* _WORK REQUIRED_
Write only the number of lines in the entries below that contain the string "pombe".

Start of Block

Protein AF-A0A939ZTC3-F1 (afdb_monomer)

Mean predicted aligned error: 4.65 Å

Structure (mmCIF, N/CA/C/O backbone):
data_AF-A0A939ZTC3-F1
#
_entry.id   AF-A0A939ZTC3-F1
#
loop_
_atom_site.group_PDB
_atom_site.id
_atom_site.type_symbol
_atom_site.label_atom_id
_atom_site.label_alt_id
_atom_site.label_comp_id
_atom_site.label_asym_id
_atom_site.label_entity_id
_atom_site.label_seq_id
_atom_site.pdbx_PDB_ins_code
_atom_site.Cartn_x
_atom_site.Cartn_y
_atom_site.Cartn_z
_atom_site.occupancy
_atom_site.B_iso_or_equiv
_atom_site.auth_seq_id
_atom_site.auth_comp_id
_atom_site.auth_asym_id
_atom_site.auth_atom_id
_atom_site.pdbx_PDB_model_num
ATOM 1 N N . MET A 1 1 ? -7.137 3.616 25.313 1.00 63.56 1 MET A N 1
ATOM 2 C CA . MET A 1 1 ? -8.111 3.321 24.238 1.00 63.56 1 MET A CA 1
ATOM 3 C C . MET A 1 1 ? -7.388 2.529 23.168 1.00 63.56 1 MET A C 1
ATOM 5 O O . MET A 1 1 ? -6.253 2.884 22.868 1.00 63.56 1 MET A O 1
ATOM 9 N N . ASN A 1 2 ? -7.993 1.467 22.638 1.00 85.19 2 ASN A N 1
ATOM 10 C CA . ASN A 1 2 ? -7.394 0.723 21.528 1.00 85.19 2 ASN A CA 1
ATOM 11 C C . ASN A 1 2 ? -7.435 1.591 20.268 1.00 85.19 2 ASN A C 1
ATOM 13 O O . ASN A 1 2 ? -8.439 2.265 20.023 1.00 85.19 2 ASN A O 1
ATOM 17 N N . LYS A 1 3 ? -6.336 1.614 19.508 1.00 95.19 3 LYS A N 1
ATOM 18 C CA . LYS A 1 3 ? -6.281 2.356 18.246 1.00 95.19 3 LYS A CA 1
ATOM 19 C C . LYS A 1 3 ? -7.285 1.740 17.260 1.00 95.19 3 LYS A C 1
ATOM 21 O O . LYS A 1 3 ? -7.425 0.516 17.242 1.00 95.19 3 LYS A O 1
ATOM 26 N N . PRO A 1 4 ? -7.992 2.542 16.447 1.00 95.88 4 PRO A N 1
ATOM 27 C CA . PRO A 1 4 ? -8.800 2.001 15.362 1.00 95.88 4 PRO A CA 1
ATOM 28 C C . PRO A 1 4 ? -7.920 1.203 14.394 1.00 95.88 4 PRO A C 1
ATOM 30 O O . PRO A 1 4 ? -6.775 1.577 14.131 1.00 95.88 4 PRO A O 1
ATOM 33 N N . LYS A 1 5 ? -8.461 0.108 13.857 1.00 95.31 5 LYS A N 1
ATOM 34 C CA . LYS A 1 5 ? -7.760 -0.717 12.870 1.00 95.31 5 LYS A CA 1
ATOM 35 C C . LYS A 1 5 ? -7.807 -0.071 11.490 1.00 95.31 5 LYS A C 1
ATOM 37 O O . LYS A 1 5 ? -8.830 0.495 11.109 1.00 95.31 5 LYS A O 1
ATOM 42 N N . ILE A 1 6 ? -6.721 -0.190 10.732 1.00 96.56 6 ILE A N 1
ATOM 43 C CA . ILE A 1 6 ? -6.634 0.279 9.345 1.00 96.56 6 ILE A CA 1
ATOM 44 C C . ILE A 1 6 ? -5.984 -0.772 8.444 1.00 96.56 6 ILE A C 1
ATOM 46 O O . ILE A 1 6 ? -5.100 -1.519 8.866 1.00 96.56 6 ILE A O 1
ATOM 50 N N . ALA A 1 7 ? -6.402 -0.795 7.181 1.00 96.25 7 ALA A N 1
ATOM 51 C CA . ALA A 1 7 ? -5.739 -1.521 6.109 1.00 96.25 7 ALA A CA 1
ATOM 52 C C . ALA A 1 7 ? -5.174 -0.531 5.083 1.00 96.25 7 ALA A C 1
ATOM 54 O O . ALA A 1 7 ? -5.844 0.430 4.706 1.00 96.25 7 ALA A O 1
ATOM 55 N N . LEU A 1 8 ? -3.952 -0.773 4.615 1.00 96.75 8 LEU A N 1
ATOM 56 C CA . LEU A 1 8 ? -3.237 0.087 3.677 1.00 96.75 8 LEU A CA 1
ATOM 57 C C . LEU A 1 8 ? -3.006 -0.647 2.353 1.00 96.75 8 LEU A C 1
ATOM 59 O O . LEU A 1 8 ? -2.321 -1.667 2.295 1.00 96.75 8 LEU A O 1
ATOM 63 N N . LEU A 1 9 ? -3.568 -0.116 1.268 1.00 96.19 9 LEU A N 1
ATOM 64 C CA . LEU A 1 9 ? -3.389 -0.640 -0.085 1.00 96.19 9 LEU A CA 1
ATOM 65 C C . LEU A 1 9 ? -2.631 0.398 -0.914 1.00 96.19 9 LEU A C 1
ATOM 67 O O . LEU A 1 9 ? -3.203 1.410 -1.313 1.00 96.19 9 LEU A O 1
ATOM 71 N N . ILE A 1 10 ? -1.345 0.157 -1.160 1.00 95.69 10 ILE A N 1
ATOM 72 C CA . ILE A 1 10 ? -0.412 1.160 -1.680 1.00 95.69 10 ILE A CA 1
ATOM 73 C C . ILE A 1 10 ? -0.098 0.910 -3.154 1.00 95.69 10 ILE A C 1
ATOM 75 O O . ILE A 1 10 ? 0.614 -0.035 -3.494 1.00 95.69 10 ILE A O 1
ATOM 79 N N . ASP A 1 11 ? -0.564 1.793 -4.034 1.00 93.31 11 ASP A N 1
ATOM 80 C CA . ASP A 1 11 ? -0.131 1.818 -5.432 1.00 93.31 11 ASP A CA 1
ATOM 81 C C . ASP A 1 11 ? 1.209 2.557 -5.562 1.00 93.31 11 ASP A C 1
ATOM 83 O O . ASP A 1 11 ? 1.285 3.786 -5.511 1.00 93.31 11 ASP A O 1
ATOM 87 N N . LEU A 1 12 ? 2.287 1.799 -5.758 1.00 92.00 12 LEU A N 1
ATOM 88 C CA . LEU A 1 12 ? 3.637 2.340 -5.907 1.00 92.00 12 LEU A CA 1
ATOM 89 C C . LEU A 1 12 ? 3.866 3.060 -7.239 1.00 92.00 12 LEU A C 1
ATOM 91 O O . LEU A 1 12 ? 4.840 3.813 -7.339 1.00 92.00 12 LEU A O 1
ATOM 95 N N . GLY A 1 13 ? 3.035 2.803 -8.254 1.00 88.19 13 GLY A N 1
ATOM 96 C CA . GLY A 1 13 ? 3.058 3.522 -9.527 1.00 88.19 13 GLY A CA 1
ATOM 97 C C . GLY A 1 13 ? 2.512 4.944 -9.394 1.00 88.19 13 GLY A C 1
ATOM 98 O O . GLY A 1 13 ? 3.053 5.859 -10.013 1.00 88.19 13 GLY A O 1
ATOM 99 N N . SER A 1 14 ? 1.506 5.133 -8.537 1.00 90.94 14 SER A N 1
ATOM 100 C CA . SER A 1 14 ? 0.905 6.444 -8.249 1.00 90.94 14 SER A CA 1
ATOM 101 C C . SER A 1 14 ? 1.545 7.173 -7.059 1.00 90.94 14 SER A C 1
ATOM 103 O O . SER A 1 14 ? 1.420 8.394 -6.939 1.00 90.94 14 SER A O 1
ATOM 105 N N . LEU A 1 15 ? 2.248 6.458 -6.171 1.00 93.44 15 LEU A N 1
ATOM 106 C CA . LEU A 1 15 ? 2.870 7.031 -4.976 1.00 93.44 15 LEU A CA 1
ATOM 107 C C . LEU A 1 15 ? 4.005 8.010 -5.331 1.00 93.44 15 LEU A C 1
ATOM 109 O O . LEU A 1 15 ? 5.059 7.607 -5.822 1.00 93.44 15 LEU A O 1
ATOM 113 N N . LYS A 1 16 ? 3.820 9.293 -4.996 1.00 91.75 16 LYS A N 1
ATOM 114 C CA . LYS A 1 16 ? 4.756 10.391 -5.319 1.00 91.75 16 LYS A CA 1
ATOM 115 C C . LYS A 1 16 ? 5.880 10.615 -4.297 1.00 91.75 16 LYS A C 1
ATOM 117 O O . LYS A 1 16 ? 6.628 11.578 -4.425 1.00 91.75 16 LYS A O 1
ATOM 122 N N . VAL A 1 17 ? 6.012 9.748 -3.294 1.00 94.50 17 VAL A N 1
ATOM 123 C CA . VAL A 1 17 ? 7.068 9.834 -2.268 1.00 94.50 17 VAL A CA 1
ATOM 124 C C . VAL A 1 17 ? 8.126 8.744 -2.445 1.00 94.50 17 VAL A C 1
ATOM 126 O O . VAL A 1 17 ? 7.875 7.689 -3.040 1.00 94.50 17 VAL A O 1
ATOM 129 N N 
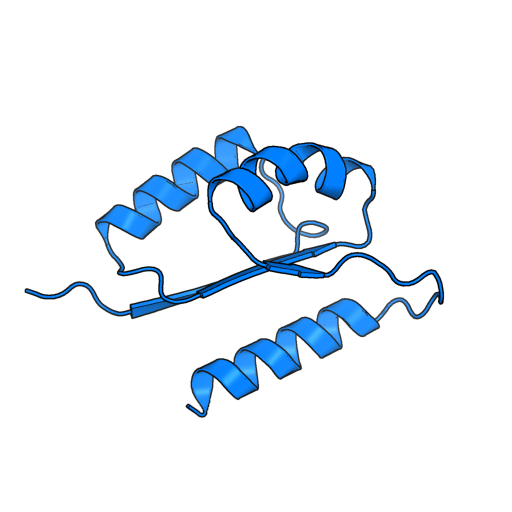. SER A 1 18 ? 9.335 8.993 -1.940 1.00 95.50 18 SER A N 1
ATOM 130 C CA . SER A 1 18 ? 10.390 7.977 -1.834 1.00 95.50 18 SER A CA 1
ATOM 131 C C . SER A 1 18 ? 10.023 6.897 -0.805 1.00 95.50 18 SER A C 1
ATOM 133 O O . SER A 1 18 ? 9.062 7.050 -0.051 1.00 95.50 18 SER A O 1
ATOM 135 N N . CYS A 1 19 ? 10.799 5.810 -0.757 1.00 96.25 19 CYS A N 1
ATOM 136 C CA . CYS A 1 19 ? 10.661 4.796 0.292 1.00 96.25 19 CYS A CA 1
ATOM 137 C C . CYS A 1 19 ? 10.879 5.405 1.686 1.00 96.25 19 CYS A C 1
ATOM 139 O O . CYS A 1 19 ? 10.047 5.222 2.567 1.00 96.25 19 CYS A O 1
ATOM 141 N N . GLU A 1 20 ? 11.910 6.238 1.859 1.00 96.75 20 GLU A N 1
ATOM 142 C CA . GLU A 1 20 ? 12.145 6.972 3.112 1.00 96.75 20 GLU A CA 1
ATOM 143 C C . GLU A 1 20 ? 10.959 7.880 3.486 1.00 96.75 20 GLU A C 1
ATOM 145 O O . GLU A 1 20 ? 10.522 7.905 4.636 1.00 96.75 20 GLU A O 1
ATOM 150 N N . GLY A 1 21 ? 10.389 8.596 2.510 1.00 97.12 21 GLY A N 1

End of Block
Start of Block

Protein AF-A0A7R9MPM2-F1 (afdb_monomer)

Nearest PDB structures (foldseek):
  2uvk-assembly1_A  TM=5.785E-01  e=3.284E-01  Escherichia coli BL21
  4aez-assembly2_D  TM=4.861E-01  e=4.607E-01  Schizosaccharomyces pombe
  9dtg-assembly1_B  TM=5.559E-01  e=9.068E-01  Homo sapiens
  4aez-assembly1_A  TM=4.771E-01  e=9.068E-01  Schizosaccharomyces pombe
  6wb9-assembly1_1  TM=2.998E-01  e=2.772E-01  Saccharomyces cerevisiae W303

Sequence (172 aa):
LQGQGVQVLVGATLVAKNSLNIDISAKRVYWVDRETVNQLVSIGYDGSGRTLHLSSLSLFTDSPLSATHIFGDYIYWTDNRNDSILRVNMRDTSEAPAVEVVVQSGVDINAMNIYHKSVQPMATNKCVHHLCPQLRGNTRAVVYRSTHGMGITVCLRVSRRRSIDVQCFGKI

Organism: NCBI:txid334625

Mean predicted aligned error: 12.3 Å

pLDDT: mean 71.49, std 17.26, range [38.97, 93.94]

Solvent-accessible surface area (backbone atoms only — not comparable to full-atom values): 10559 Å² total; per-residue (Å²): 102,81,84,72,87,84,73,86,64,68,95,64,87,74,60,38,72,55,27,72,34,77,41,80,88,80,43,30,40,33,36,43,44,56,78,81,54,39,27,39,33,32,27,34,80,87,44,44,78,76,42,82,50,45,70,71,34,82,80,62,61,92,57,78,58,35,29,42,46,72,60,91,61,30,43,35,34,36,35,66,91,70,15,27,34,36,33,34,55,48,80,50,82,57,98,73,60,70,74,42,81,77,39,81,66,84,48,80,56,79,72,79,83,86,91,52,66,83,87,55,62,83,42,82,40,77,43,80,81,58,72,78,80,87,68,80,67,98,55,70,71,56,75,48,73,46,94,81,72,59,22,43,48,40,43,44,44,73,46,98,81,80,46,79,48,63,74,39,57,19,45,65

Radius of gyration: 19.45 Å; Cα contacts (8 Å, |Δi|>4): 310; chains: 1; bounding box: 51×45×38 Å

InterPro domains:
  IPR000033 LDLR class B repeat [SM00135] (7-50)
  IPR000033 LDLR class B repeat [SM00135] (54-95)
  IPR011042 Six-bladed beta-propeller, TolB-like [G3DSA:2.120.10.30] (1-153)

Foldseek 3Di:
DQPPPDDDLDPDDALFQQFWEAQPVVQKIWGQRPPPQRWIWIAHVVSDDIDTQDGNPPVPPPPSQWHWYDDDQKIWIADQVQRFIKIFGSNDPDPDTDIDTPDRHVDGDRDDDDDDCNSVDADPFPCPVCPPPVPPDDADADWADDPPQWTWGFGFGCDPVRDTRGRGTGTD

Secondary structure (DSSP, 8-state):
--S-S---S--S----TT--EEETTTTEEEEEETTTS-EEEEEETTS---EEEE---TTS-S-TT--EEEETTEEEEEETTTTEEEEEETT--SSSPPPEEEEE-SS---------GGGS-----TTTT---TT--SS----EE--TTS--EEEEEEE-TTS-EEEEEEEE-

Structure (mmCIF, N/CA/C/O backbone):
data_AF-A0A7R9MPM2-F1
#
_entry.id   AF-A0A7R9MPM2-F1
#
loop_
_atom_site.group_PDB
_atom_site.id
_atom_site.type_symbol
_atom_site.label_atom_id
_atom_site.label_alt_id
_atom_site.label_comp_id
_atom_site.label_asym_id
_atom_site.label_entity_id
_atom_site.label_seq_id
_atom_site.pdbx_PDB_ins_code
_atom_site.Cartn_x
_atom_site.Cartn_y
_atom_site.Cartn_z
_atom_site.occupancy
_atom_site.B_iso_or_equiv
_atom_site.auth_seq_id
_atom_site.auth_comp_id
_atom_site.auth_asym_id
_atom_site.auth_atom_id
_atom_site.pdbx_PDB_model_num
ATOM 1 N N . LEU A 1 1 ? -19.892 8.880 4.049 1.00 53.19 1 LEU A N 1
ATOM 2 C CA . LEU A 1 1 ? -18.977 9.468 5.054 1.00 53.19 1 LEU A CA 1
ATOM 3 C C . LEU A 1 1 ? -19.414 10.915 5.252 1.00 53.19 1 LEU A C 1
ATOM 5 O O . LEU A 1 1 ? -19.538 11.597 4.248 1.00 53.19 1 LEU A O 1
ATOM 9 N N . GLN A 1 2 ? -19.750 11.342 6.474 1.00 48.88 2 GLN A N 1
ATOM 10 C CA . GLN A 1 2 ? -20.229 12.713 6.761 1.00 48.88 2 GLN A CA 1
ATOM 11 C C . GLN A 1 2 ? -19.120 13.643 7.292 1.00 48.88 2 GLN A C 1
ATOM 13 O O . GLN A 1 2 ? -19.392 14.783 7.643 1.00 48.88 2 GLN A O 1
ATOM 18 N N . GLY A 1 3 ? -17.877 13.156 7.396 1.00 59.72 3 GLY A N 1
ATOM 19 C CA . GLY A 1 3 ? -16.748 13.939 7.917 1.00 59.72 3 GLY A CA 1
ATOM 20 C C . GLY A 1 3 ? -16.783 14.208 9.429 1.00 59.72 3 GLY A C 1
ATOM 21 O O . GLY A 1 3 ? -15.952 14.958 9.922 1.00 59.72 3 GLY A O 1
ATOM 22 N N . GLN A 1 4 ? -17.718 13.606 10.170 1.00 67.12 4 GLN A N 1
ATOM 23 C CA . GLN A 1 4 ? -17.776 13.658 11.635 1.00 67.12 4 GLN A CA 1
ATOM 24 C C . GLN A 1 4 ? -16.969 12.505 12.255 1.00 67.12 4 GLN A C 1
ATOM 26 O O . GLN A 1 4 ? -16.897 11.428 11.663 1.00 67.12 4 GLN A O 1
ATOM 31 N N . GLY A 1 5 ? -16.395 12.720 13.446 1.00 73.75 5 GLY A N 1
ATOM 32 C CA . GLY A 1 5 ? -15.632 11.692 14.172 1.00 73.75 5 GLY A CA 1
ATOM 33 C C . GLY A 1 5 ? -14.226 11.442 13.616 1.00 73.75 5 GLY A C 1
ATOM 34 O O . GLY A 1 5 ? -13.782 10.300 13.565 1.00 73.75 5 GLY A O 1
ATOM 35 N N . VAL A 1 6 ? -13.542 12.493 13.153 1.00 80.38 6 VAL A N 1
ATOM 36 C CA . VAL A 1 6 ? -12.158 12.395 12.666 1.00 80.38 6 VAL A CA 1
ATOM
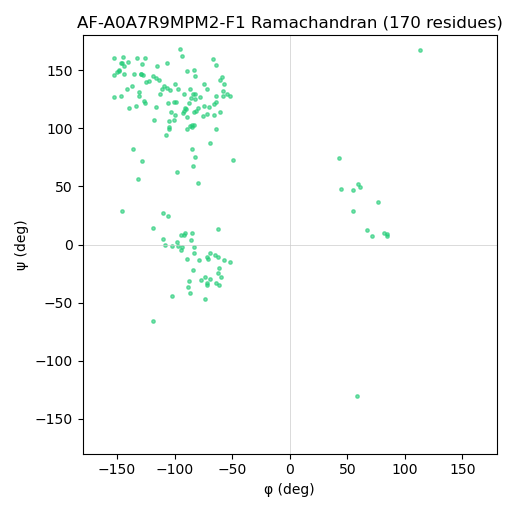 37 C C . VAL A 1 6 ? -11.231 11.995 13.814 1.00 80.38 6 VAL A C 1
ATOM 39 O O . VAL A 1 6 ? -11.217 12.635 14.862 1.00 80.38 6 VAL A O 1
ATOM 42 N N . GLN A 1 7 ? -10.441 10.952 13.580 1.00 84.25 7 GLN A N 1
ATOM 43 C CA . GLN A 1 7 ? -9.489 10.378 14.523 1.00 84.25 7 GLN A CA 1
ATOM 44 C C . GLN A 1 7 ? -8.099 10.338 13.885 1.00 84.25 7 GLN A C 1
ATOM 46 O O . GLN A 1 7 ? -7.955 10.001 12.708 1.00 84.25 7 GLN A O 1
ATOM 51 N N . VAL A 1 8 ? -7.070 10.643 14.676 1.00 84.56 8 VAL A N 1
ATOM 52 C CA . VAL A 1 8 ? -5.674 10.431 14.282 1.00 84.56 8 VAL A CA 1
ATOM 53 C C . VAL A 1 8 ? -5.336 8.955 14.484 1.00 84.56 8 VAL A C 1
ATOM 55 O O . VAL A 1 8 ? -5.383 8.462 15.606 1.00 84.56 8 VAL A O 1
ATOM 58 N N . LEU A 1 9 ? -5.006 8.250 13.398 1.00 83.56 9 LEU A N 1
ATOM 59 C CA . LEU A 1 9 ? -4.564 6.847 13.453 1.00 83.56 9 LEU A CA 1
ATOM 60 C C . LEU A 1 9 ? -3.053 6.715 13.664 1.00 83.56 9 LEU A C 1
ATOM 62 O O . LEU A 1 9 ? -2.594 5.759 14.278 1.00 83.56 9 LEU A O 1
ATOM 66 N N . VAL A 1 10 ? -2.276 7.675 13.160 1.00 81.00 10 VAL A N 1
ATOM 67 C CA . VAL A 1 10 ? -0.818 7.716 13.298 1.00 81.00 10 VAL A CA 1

End of Block

* _TASK RESULT_
2